If improvements stop, i.e.,
$q_\pi(s,\pi'(s))=\max\limits_{a\in\mathcal{A}}{q_\pi(s,a)}=q_\pi(s,\pi(s))=v_\pi(s), \forall s\in\mathcal{S}$
즉, improvement를 해도 action-value가 그대로인 경우 (e.g. $\pi'(s)=\pi(s))$
then the Bellman optimality equation has been satisfied, so $\pi$ is an optimal policy, i.e.,
$v_\pi(s)=\max\limits_{a\in\mathcal{A}}{q_\pi(s,a)}, \forall s\in\mathcal{S} \implies v_\pi(s)=v_*(s), \forall s\in\mathcal{S}$
- Recall, optimal policy의 필요충분조건 (2장)
  $v_\pi(s)=\max\limits_{a\in\mathcal{A}}q_\pi(s,a), \forall s\in\mathcal{S} \iff \pi$ is an optimal policy

Generalized Policy Iteration

1) Policy evaluation : Any policy evaluation algorithm
2) Policy improvement : Any policy improvement algorithm
Policy evaluation를 $\mathrm{v}_\pi$ 에 수렴할 때까지 할 필요는 없다!
=> stop after k iterations of iterative policy evaluation!
=> 참고로 k=1일때 value iteration이 됨! ( $\mathrm{v}$ 를 update 할 때마다 policy도 update)

Value Iteration

Principle of Optimality Theorem

An optimal solution can be decomposed into subproblems!

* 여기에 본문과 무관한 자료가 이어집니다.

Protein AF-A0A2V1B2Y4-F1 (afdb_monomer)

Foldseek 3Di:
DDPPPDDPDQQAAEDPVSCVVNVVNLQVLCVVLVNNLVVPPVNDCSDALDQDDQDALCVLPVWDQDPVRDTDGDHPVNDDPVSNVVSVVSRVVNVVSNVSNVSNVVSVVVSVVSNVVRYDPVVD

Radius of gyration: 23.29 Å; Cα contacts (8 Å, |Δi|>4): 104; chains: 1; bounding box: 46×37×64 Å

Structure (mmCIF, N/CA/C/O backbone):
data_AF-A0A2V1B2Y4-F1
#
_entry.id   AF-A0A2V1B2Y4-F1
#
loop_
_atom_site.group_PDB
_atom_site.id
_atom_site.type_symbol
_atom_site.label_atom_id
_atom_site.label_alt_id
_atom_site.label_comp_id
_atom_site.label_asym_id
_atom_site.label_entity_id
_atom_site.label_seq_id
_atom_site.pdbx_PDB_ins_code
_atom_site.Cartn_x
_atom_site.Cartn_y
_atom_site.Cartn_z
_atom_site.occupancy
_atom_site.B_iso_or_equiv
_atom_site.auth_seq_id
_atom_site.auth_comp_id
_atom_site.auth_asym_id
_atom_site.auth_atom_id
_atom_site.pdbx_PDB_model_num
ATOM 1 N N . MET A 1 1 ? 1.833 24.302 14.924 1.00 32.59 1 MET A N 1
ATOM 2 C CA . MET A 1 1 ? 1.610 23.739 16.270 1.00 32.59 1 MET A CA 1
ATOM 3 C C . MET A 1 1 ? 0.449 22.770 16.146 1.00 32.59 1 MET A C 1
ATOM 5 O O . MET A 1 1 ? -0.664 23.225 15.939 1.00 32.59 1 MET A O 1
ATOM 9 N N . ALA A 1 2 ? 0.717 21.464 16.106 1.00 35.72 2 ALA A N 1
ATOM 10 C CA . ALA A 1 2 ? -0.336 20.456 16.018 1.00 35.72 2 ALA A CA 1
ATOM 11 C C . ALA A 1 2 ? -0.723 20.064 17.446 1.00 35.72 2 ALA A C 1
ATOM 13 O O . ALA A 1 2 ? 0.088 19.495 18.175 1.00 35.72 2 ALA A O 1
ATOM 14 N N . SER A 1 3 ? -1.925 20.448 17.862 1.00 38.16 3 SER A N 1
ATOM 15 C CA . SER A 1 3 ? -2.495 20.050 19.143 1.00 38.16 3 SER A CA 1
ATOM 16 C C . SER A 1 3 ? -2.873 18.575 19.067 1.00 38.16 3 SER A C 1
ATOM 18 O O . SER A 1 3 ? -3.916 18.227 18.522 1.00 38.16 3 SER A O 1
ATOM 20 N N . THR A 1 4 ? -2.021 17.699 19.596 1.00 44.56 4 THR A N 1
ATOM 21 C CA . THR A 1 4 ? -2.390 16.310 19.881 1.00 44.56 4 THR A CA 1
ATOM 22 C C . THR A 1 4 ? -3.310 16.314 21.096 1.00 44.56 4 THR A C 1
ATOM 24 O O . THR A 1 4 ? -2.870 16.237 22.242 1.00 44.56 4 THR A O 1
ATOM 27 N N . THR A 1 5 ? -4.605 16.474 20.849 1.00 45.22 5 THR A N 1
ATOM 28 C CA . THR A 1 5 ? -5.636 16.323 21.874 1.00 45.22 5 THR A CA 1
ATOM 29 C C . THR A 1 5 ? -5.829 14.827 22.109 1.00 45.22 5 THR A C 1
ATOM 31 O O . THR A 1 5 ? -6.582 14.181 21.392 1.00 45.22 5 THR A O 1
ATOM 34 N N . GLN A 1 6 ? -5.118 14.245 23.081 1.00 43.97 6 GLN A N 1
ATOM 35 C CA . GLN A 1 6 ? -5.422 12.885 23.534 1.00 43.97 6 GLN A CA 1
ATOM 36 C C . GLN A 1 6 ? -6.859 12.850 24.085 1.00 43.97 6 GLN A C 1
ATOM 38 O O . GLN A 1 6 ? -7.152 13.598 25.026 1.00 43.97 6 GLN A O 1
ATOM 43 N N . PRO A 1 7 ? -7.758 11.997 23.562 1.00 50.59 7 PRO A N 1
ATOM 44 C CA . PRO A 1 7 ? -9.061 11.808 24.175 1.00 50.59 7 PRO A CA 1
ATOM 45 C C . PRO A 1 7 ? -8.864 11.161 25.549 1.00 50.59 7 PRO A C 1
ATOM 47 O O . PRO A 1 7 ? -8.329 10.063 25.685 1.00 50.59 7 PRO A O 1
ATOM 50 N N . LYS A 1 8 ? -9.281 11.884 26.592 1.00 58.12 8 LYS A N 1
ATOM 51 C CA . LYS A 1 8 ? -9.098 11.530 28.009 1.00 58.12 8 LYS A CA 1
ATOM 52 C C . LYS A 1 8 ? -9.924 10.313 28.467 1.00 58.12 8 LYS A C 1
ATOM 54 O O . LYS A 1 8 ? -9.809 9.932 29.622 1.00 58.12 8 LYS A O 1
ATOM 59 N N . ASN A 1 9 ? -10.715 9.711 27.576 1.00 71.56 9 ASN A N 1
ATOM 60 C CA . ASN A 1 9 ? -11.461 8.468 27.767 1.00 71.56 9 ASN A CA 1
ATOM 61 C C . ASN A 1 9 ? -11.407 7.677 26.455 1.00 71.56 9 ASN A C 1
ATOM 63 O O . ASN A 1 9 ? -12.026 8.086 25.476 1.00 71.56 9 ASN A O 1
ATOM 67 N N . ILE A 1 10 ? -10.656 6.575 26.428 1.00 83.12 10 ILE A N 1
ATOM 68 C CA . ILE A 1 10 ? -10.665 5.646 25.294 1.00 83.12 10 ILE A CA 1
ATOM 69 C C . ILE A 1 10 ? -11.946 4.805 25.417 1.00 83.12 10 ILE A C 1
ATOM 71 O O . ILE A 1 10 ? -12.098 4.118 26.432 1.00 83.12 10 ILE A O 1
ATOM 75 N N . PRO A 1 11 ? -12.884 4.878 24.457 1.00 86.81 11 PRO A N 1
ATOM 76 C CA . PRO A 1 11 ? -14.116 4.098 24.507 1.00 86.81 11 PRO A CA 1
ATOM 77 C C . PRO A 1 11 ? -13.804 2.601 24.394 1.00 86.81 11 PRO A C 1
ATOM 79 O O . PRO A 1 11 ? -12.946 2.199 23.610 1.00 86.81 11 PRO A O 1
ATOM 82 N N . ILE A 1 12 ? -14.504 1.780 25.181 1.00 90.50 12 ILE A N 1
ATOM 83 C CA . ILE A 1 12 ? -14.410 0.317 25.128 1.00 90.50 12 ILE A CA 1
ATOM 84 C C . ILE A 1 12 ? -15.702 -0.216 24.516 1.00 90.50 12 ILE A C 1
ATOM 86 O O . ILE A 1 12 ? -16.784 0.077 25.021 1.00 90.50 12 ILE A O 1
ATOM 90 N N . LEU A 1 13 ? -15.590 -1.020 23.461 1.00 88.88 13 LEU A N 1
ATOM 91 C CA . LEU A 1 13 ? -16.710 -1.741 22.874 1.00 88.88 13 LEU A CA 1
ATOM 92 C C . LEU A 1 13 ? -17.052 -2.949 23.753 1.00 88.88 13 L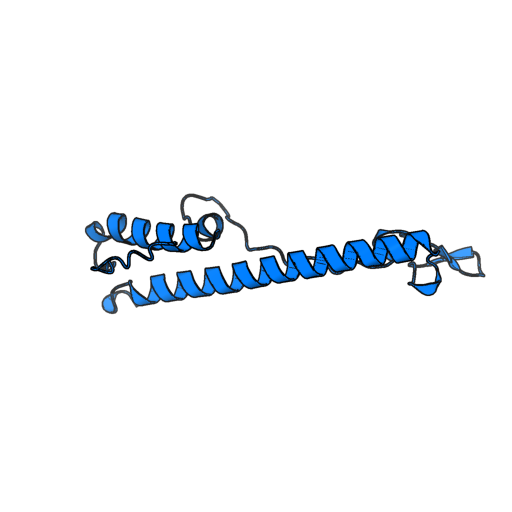EU A C 1
ATOM 94 O O . LEU A 1 13 ? -16.427 -4.008 23.651 1.00 88.88 13 LEU A O 1
ATOM 98 N N . ASP A 1 14 ? -18.029 -2.768 24.639 1.00 89.56 14 ASP A N 1
ATOM 99 C CA . ASP A 1 14 ? -18.498 -3.799 25.569 1.00 89.56 14 ASP A CA 1
ATOM 100 C C . ASP A 1 14 ? -19.936 -4.253 25.271 1.00 89.56 14 ASP A C 1
ATOM 102 O O . ASP A 1 14 ? -20.302 -5.418 25.481 1.00 89.56 14 ASP A O 1
ATOM 106 N N . SER A 1 15 ? -20.743 -3.329 24.754 1.00 88.44 15 SER A N 1
ATOM 107 C CA . SER A 1 15 ? -22.134 -3.504 24.358 1.00 88.44 15 SER A CA 1
ATOM 108 C C . SER A 1 15 ? -22.446 -2.727 23.075 1.00 88.44 15 SER A C 1
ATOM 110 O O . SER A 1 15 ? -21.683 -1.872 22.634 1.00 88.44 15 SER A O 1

A policy $\pi(a|s)$ achieves the optimal value from state s, i.e., $v_\pi(s)=v_*(s)$ , if and only if:
for any state $s'$ reachable from $s$ , $\pi$ achieves the optimal value from state $s'$ , i.e., $v_\pi(s')=v_*(s')$
=> 모든 가능한 next states에서 optimal인 policy는 현재 state에서도 optimal이다. (An optimal first action을 찾을 수 있음)
=> 마찬가지로 $\pi$ 가 s에서 optimal이기 위해서는 $\pi$ 가 $s'$ 에서도 optimal이어야 한다. ( $v_\pi(s)$ 에 future reward도 포함되기 때문)

c.f. Bellman's Principle of Optimality:
An optimal policy has the property that whatever the initial state and initial decision are, the remaining decisions must constitute an optimal policy with regard to the state resulting from the first decision.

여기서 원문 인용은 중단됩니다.